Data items
»»
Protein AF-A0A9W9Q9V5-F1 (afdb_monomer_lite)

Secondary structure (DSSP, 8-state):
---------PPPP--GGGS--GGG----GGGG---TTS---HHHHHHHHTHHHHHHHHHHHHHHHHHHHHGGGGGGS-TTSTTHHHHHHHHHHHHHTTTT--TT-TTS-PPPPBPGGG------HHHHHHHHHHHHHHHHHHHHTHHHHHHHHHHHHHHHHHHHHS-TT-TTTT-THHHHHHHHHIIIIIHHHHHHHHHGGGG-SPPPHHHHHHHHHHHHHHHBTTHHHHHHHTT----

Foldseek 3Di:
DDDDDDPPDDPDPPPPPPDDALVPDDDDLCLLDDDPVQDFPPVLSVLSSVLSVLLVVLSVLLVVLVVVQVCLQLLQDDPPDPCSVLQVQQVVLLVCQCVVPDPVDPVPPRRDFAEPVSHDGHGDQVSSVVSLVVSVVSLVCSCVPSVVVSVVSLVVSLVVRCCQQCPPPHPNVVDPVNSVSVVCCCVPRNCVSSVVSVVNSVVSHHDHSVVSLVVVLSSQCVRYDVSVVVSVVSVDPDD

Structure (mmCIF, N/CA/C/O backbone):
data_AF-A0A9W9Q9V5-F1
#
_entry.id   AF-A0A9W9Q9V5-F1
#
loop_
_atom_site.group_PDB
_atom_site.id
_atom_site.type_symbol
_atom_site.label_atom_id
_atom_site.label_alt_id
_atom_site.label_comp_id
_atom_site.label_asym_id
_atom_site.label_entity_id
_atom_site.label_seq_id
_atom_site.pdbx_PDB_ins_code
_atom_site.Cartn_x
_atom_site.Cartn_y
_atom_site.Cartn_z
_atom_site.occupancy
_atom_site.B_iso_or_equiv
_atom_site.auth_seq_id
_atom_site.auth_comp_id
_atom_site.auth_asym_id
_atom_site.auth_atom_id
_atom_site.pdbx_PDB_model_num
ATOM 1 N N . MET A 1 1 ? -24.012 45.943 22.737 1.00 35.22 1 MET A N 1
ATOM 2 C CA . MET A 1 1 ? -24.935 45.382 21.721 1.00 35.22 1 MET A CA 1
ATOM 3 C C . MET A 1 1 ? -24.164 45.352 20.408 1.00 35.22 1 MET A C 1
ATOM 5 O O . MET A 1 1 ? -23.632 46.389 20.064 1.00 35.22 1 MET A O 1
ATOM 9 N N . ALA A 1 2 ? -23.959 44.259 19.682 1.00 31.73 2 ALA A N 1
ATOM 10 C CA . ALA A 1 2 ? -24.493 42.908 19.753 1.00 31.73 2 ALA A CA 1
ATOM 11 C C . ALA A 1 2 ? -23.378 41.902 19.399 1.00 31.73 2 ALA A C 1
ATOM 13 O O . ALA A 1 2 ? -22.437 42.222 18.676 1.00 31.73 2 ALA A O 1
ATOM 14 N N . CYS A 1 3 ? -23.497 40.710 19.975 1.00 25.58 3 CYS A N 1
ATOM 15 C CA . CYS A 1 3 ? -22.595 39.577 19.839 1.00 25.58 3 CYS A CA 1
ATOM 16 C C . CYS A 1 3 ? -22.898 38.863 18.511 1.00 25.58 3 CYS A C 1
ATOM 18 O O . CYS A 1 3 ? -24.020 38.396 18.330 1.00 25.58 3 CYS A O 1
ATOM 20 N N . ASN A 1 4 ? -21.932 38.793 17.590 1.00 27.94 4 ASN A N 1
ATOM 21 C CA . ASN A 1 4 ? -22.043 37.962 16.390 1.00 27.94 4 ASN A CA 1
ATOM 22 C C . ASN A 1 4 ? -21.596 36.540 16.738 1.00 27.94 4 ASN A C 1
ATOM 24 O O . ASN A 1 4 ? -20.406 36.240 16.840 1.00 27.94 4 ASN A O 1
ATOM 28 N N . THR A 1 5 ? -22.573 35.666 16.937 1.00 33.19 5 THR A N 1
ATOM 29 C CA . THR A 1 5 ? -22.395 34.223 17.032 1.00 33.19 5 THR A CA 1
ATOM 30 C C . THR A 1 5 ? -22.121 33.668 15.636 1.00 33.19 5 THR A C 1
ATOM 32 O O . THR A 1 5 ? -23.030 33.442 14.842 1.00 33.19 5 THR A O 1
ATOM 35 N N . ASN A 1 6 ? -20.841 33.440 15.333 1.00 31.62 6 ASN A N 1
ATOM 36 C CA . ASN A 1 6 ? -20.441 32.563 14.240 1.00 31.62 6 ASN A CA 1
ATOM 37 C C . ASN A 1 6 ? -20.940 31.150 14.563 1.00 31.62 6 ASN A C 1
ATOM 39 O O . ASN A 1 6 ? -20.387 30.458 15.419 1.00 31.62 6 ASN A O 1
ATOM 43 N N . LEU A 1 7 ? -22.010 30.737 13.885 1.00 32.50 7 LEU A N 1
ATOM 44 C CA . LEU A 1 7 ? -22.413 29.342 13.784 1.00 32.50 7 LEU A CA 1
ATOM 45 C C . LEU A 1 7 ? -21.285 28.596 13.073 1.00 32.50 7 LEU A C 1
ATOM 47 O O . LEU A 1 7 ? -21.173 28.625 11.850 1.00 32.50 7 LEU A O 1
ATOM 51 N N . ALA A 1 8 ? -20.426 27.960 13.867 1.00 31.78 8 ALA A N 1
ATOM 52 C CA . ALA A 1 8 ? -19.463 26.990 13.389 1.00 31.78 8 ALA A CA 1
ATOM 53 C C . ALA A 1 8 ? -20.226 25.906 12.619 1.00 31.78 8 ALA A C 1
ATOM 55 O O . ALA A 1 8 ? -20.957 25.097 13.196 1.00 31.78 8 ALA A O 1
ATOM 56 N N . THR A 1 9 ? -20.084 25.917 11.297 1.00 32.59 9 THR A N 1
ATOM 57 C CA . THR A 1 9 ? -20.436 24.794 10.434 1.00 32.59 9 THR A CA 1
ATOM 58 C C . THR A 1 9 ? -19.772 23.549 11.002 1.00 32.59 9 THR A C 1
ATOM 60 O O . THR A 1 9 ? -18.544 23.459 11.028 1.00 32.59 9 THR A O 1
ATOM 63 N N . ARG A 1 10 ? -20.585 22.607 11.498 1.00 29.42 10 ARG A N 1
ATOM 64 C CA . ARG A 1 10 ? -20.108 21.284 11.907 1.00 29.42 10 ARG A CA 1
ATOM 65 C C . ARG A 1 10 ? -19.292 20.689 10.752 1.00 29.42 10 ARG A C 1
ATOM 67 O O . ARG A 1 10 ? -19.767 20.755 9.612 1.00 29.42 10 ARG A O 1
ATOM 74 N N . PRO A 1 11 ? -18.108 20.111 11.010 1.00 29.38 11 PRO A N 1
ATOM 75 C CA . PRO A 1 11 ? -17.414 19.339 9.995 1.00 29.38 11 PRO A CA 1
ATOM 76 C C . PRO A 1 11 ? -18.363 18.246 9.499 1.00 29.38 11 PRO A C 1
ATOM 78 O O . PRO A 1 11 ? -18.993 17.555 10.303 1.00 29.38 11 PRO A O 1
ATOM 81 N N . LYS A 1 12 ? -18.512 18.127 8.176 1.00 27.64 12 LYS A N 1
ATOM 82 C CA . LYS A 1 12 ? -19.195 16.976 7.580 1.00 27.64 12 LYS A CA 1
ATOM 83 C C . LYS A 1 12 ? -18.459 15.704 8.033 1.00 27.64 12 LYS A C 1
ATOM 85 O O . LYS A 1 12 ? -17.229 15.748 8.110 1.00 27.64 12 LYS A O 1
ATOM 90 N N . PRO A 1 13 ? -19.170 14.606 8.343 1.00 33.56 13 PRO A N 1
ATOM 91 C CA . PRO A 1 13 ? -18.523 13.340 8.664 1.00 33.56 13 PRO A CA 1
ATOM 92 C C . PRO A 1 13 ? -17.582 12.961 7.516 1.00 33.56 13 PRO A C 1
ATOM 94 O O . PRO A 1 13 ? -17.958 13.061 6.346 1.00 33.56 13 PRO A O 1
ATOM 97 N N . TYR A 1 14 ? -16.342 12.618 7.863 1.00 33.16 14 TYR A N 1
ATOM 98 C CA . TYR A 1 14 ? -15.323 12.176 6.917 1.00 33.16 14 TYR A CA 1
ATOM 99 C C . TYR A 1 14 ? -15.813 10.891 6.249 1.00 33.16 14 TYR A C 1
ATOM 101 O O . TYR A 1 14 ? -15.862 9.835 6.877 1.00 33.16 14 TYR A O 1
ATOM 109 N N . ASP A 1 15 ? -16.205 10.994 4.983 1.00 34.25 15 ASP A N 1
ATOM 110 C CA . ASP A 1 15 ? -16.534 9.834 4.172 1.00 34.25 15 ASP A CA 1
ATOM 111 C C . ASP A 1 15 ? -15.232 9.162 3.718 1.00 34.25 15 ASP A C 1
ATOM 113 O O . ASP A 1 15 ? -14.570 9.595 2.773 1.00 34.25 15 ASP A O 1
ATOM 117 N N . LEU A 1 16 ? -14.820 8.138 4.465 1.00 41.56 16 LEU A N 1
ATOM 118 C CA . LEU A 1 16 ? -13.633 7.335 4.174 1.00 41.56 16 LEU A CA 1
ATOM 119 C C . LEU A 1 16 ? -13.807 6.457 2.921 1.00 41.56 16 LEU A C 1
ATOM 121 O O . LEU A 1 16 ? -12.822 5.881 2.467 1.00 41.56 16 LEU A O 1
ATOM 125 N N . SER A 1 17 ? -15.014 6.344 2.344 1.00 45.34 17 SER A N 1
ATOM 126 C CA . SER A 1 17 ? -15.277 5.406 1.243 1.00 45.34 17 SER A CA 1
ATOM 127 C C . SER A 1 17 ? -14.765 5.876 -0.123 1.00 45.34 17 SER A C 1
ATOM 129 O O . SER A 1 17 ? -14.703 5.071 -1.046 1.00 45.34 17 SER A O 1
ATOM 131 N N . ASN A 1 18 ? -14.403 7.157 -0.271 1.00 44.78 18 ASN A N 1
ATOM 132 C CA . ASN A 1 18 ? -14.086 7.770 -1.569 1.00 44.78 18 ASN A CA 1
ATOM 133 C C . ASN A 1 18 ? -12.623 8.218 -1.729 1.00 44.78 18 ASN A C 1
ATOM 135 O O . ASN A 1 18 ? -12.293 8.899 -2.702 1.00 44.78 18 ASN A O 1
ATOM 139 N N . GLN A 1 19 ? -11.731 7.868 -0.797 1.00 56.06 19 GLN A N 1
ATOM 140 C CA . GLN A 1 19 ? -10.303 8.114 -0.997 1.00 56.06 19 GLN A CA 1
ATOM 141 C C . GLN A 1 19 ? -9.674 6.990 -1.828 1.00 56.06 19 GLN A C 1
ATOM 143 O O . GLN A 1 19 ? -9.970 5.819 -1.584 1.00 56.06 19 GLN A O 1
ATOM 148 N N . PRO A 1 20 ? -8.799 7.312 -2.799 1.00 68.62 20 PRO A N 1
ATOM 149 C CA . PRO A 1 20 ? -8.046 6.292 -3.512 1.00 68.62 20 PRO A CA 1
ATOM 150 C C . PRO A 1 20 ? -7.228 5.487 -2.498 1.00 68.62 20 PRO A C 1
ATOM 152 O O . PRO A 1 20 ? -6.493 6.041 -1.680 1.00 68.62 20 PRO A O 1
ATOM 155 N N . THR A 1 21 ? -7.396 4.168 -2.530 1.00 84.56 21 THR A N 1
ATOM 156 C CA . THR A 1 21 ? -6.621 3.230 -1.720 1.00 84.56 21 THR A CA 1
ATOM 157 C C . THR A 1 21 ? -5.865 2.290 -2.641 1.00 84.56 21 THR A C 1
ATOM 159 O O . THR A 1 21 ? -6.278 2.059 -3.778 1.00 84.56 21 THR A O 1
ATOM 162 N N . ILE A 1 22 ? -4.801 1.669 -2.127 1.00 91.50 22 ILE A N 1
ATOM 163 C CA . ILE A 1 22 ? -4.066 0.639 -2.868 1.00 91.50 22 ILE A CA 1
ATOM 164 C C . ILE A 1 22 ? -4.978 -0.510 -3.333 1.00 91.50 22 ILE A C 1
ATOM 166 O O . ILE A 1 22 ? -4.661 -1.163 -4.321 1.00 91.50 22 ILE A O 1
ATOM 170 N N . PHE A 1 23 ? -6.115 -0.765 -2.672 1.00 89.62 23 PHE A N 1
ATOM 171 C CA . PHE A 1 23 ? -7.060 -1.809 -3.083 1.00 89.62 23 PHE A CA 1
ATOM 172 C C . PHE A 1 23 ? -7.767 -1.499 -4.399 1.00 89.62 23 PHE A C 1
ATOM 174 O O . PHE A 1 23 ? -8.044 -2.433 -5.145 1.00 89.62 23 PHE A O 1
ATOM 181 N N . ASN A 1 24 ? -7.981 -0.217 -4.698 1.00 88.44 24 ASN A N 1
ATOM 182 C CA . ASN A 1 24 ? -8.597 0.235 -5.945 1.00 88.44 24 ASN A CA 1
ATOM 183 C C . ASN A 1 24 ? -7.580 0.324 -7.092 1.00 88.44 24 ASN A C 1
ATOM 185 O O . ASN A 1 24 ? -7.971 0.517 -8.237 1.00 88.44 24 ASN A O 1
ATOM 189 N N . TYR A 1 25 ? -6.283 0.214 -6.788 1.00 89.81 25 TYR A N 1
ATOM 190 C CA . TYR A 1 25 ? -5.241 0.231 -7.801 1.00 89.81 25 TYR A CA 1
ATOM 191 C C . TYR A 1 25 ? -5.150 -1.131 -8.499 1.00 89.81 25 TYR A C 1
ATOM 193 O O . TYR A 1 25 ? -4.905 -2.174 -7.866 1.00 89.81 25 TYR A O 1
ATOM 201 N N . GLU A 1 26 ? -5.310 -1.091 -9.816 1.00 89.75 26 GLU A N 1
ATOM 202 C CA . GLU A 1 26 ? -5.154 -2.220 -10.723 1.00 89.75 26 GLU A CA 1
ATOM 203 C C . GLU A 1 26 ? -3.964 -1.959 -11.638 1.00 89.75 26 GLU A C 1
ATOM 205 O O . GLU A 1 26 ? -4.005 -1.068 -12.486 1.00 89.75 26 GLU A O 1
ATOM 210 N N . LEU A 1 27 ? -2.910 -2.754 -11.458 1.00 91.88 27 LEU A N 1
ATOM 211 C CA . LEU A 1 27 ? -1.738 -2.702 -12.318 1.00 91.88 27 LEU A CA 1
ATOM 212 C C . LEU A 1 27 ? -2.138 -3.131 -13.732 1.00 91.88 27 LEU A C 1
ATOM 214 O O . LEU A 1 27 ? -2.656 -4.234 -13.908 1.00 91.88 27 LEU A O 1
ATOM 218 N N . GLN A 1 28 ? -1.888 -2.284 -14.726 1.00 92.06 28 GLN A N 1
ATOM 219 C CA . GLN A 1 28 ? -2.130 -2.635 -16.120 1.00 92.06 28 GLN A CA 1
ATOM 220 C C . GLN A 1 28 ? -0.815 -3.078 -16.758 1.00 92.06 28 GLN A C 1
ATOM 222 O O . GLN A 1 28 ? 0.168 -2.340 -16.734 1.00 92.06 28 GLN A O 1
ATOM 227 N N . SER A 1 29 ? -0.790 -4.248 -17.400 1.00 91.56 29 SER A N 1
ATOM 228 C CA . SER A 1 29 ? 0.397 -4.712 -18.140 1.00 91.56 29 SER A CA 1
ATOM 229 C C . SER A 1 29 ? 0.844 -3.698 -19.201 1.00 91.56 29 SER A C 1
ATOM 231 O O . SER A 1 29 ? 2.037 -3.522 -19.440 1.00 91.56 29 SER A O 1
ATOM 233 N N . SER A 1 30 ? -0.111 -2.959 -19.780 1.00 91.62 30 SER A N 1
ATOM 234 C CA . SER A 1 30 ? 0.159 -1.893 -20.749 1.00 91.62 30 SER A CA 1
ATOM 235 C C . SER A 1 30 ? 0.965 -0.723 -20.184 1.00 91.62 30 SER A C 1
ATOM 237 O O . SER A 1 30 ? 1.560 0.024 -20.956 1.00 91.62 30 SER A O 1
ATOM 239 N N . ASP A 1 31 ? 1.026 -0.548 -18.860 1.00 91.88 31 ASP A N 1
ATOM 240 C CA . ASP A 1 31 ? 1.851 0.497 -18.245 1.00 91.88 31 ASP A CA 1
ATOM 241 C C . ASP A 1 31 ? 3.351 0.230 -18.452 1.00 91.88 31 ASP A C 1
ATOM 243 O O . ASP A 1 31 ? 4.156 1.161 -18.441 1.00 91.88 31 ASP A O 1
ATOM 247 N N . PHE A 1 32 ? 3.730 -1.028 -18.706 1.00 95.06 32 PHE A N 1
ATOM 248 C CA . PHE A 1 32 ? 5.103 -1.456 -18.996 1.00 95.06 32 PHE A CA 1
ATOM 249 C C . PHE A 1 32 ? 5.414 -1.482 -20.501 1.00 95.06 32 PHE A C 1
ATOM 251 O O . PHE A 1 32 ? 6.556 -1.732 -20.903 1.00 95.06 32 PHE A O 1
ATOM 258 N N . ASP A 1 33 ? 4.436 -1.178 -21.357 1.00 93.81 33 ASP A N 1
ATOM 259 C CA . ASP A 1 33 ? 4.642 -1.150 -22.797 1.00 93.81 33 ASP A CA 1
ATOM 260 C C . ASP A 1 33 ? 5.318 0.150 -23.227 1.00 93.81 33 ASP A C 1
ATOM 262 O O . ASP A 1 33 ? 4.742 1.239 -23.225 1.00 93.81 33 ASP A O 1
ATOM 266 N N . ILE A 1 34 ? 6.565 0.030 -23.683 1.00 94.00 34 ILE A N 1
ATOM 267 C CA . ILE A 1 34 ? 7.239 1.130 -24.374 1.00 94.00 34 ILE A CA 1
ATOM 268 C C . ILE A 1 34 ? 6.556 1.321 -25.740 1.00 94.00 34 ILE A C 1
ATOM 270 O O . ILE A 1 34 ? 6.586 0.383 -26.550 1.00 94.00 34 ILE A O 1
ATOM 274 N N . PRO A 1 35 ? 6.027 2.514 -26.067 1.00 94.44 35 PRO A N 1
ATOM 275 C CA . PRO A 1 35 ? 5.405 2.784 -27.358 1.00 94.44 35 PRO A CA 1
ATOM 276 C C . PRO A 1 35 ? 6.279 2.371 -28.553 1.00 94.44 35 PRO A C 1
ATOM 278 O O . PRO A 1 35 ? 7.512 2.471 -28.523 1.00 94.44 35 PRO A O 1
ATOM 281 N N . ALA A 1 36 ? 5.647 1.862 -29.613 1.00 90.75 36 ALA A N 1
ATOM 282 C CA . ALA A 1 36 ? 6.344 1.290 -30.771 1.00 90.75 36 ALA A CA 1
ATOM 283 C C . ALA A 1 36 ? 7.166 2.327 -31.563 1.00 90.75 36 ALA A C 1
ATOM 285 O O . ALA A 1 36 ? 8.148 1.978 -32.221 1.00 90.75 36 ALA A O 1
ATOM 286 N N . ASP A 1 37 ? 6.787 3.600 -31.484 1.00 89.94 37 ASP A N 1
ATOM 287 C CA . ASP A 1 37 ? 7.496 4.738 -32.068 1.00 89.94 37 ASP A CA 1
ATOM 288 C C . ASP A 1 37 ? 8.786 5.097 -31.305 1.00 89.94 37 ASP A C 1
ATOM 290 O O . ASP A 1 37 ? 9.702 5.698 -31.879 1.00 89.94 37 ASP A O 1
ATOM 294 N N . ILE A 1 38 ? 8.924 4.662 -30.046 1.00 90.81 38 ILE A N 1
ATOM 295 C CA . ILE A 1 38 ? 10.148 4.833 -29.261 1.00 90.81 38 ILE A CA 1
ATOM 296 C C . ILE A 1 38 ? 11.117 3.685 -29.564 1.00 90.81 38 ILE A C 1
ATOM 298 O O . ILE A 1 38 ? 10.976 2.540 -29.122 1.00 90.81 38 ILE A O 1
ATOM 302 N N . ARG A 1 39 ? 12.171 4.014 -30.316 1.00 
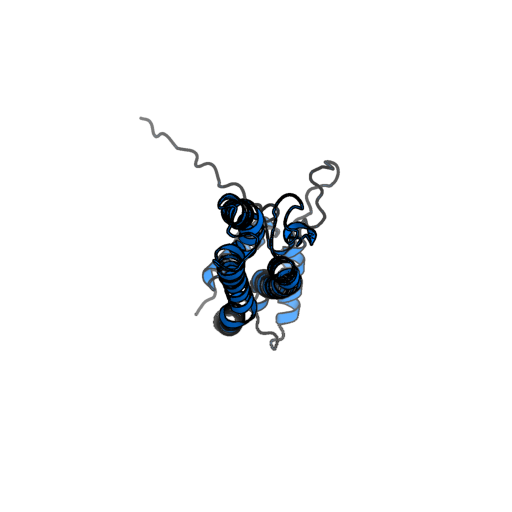89.19 39 ARG A N 1
ATOM 303 C CA . ARG A 1 39 ? 13.237 3.069 -30.668 1.00 89.19 39 ARG A CA 1
ATOM 304 C C . ARG A 1 39 ? 14.136 2.788 -29.466 1.00 89.19 39 ARG A C 1
ATOM 306 O O . ARG A 1 39 ? 14.994 3.594 -29.136 1.00 89.19 39 ARG A O 1
ATOM 313 N N . VAL A 1 40 ? 13.999 1.612 -28.865 1.00 90.12 40 VAL A N 1
ATOM 314 C CA . VAL A 1 40 ? 14.875 1.134 -27.783 1.00 90.12 40 VAL A CA 1
ATOM 315 C C . VAL A 1 40 ? 15.491 -0.223 -28.127 1.00 90.12 40 VAL A C 1
ATOM 317 O O . VAL A 1 40 ? 14.868 -1.015 -28.840 1.00 90.12 40 VAL A O 1
ATOM 320 N N . PRO A 1 41 ? 16.696 -0.538 -27.621 1.00 91.38 41 PRO A N 1
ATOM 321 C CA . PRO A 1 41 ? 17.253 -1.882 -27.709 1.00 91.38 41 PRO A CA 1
««
Only one stretch is wanted, so please give again exactly the lines from the start of the data through the line containing "ATOM 22 C C", both ends included.

Protein AF-A0A9W9Q9V5-F1 (afdb_monomer_lite)

Secondary structure (DSSP, 8-state):
---------PPPP--GGGS--GGG----GGGG---TTS---HHHHHHHHTHHHHHHHHHHHHHHHHHHHHGGGGGGS-TTSTTHHHHHHHHHHHHHTTTT--TT-TTS-PPPPBPGGG------HHHHHHHHHHHHHHHHHHHHTHHHHHHHHHHHHHHHHHHHHS-TT-TTTT-THHHHHHHHHIIIIIHHHHHHHHHGGGG-SPPPHHHHHHHHHHHHHHHBTTHHHHHHHTT----

Foldseek 3Di:
DDDDDDPPDDPDPPPPPPDDALVPDDDDLCLLDDDPVQDFPPVLSVLSSVLSVLLVVLSVLLVVLVVVQVCLQLLQDDPPDPCSVLQVQQVVLLVCQCVVPDPVDPVPPRRDFAEPVSHDGHGDQVSSVVSLVVSVVSLVCSCVPSVVVSVVSLVVSLVVRCCQQCPPPHPNVVDPVNSVSVVCCCVPRNCVSSVVSVVNSVVSHHDHSVVSLVVVLSSQCVRYDVSVVVSVVSVDPDD

Structure (mmCIF, N/CA/C/O backbone):
data_AF-A0A9W9Q9V5-F1
#
_entry.id   AF-A0A9W9Q9V5-F1
#
loop_
_atom_site.group_PDB
_atom_site.id
_atom_site.type_symbol
_atom_site.label_atom_id
_atom_site.label_alt_id
_atom_site.label_comp_id
_atom_site.label_asym_id
_atom_site.label_entity_id
_atom_site.label_seq_id
_atom_site.pdbx_PDB_ins_code
_atom_site.Cartn_x
_atom_site.Cartn_y
_atom_site.Cartn_z
_atom_site.occupancy
_atom_site.B_iso_or_equiv
_atom_site.auth_seq_id
_atom_site.auth_comp_id
_atom_site.auth_asym_id
_atom_site.auth_atom_id
_atom_site.pdbx_PDB_model_num
ATOM 1 N N . MET A 1 1 ? -24.012 45.943 22.737 1.00 35.22 1 MET A N 1
ATOM 2 C CA . MET A 1 1 ? -24.935 45.382 21.721 1.00 35.22 1 MET A CA 1
ATOM 3 C C . MET A 1 1 ? -24.164 45.352 20.408 1.00 35.22 1 MET A C 1
ATOM 5 O O . MET A 1 1 ? -23.632 46.389 20.064 1.00 35.22 1 MET A O 1
ATOM 9 N N . ALA A 1 2 ? -23.959 44.259 19.682 1.00 31.73 2 ALA A N 1
ATOM 10 C CA . ALA A 1 2 ? -24.493 42.908 19.753 1.00 31.73 2 ALA A CA 1
ATOM 11 C C . ALA A 1 2 ? -23.378 41.902 19.399 1.00 31.73 2 ALA A C 1
ATOM 13 O O . ALA A 1 2 ? -22.437 42.222 18.676 1.00 31.73 2 ALA A O 1
ATOM 14 N N . CYS A 1 3 ? -23.497 40.710 19.975 1.00 25.58 3 CYS A N 1
ATOM 15 C CA . CYS A 1 3 ? -22.595 39.577 19.839 1.00 25.58 3 CYS A CA 1
ATOM 16 C C . CYS A 1 3 ? -22.898 38.863 18.511 1.00 25.58 3 CYS A C 1
ATOM 18 O O . CYS A 1 3 ? -24.020 38.396 18.330 1.00 25.58 3 CYS A O 1
ATOM 20 N N . ASN A 1 4 ? -21.932 38.793 17.590 1.00 27.94 4 ASN A N 1
ATOM 21 C CA . ASN A 1 4 ? -22.043 37.962 16.390 1.00 27.94 4 ASN A CA 1
ATOM 22 C C . ASN A 1 4 ? -21.596 36.540 16.738 1.00 27.94 4 ASN A C 1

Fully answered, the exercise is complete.